• Exercise
Since only part of the material below is wanted, output exactly the lines from the one with "ATOM 95 C CA" up to and including the one with "ATOM 98 O O".

• Data for the task
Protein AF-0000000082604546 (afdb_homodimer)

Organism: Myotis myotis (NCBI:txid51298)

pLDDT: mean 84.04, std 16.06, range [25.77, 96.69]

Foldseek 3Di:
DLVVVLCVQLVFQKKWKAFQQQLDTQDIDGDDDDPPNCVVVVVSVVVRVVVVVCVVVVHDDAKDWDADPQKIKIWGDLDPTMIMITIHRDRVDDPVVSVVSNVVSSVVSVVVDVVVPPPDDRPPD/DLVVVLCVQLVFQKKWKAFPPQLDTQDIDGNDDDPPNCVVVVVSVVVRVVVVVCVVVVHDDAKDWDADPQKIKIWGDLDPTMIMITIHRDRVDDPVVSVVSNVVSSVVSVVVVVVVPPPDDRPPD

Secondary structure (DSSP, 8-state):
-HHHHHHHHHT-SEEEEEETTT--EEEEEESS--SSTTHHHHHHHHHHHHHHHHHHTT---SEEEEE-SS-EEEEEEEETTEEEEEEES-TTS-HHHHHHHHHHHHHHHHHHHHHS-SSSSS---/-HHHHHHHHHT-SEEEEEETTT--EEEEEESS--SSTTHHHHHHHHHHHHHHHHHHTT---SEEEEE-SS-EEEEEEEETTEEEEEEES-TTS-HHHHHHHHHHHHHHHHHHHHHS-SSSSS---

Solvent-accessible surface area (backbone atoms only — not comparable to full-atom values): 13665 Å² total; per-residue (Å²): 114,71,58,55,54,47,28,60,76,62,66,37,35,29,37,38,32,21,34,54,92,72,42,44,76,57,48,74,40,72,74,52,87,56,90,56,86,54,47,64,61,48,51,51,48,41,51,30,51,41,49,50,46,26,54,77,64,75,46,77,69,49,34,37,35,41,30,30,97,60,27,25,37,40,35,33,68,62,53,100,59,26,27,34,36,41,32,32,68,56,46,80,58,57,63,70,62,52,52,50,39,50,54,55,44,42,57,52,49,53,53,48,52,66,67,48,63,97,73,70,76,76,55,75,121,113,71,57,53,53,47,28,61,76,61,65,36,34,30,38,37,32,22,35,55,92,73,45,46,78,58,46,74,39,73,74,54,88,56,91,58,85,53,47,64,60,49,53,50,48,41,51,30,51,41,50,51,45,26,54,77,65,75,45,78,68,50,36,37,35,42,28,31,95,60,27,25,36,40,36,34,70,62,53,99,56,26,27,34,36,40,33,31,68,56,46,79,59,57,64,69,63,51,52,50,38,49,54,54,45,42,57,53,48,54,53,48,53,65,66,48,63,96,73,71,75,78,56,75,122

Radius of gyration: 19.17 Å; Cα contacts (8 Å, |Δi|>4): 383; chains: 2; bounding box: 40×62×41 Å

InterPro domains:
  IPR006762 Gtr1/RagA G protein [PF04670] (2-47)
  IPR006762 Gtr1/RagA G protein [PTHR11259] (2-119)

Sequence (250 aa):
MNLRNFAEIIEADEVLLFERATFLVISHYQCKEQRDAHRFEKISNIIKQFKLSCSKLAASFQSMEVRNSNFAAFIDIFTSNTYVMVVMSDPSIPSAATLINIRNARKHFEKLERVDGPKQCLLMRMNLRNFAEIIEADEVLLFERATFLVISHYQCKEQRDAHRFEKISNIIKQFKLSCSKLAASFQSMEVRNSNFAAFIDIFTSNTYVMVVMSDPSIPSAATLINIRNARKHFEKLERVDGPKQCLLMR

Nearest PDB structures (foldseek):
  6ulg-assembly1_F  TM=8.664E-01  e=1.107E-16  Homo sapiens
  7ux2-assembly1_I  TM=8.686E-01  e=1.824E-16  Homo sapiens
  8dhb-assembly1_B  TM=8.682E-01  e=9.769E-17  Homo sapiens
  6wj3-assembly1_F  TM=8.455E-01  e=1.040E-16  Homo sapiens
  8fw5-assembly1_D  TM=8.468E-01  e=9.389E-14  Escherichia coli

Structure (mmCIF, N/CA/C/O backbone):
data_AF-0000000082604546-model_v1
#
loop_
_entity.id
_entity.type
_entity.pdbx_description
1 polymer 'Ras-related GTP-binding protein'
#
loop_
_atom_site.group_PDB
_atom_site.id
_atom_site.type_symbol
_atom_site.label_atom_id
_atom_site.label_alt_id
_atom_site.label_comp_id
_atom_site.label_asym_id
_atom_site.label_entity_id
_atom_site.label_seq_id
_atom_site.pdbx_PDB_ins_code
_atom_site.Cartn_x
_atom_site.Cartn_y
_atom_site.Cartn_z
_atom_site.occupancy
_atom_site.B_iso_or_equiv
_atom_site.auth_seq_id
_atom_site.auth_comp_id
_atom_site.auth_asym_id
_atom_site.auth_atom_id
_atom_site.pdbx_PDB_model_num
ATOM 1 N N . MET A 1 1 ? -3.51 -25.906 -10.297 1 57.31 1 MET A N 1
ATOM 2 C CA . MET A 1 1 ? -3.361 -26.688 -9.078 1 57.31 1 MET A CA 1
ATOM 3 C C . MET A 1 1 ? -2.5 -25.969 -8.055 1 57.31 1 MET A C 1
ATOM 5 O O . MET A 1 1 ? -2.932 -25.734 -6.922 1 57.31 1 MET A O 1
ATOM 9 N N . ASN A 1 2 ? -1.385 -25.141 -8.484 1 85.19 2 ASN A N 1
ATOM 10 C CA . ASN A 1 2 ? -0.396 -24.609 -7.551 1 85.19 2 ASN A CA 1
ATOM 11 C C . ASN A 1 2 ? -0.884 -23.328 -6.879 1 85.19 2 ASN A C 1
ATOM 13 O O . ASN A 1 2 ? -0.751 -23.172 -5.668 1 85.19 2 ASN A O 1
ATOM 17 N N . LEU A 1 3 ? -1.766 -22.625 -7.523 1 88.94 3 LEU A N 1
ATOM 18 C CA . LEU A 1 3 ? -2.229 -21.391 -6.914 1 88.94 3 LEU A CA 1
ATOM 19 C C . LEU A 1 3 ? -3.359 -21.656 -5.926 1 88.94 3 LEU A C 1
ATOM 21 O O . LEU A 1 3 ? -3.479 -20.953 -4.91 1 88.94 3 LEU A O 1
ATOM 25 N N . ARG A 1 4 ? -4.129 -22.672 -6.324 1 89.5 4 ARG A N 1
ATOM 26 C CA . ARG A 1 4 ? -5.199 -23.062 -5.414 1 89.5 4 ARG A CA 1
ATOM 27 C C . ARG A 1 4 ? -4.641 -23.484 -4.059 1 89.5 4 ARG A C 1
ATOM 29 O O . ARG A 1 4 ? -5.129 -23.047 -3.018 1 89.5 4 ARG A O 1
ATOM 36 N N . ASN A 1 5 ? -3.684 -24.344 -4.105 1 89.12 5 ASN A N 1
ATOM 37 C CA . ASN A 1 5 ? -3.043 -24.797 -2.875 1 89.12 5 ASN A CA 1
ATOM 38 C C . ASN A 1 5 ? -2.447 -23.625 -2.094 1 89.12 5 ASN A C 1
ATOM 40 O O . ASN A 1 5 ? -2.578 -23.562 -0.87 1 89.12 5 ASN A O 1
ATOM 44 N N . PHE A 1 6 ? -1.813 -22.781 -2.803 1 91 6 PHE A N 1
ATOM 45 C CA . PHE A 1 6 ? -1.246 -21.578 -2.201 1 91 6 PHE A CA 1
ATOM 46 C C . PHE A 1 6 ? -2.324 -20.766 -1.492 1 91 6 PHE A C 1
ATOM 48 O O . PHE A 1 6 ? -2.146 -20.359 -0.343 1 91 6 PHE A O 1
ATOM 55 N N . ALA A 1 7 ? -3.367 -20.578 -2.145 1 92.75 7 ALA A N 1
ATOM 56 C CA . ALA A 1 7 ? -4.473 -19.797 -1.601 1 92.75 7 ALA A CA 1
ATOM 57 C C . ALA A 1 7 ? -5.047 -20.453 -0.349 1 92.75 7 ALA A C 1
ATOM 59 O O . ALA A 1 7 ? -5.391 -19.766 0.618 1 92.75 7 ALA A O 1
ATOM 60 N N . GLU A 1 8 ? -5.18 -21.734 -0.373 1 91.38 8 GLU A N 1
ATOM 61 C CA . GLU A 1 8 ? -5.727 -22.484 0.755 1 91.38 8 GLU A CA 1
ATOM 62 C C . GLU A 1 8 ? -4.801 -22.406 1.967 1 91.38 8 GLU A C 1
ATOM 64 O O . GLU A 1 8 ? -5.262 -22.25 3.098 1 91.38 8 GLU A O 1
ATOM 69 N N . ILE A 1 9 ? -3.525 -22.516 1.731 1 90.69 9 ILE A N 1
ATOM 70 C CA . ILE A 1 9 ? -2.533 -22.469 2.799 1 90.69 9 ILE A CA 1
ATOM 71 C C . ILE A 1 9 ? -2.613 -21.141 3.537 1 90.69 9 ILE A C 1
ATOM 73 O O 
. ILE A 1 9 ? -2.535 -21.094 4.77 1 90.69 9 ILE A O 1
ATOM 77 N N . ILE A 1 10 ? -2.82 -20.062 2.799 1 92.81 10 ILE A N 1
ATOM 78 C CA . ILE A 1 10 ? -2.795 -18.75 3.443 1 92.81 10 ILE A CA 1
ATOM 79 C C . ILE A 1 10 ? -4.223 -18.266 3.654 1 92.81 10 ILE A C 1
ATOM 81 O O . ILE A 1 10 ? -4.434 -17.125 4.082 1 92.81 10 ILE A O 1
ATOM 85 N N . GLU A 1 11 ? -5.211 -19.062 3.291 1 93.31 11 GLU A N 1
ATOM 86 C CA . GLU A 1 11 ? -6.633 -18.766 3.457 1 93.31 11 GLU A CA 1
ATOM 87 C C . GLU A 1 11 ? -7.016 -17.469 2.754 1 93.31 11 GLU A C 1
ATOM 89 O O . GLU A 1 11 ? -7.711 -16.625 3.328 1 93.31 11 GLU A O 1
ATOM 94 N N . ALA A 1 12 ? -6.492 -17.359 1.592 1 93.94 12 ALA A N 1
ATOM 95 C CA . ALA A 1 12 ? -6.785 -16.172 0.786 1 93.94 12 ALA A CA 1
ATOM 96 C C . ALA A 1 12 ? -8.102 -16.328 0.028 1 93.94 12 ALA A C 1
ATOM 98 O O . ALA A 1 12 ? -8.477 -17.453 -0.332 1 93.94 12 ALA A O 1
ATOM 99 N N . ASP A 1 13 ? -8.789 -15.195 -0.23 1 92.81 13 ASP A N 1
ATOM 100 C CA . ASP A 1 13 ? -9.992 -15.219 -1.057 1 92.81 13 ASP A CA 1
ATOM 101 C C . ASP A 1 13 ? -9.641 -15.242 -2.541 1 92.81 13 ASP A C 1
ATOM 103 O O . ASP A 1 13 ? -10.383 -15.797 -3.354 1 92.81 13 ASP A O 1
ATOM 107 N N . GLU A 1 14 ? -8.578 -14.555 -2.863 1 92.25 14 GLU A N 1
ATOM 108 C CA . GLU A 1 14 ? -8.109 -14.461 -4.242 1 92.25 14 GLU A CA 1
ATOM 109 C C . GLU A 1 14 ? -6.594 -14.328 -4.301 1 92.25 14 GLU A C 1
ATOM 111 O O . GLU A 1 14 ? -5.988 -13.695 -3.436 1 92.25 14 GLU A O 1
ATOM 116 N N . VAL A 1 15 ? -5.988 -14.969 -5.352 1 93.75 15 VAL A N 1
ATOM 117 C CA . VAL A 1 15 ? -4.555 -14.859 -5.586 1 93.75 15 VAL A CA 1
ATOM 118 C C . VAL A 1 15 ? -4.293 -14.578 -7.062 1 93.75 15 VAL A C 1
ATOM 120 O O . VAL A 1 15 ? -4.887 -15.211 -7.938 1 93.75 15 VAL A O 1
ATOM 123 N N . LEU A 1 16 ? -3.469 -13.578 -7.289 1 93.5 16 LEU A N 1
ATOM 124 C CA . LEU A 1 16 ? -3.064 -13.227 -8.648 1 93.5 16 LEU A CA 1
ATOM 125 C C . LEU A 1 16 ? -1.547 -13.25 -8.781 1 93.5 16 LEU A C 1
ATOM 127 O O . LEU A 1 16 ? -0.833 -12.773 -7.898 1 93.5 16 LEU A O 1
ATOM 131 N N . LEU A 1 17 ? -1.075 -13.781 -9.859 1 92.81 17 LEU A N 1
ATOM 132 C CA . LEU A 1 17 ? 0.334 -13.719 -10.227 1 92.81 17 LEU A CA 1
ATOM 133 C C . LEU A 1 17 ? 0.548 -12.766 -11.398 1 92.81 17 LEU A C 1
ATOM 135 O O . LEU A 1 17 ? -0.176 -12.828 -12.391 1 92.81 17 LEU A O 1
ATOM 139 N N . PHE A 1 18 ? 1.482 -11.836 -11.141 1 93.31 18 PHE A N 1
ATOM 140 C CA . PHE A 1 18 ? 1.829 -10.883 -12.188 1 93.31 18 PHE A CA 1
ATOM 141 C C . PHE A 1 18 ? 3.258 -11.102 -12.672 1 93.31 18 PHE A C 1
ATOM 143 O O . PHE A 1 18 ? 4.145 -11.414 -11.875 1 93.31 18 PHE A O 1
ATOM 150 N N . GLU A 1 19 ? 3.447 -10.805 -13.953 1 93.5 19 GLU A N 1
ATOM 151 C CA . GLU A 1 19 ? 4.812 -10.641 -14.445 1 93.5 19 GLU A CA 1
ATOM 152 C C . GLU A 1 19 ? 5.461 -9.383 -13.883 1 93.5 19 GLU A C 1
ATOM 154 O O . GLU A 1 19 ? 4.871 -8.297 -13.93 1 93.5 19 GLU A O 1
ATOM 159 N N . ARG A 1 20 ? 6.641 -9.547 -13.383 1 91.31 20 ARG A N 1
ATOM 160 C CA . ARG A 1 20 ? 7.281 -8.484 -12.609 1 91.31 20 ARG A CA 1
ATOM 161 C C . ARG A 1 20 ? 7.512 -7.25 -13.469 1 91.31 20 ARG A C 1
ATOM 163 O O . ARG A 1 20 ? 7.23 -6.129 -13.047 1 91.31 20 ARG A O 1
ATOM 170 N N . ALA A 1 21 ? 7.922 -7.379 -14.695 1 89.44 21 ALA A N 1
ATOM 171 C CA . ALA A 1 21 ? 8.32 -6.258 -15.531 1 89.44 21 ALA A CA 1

• Expected output
ATOM 95 C CA . ALA A 1 12 ? -6.785 -16.172 0.786 1 93.94 12 ALA A CA 1
ATOM 96 C C . ALA A 1 12 ? -8.102 -16.328 0.028 1 93.94 12 ALA A C 1
ATOM 98 O O . ALA A 1 12 ? -8.477 -17.453 -0.332 1 93.94 12 ALA A O 1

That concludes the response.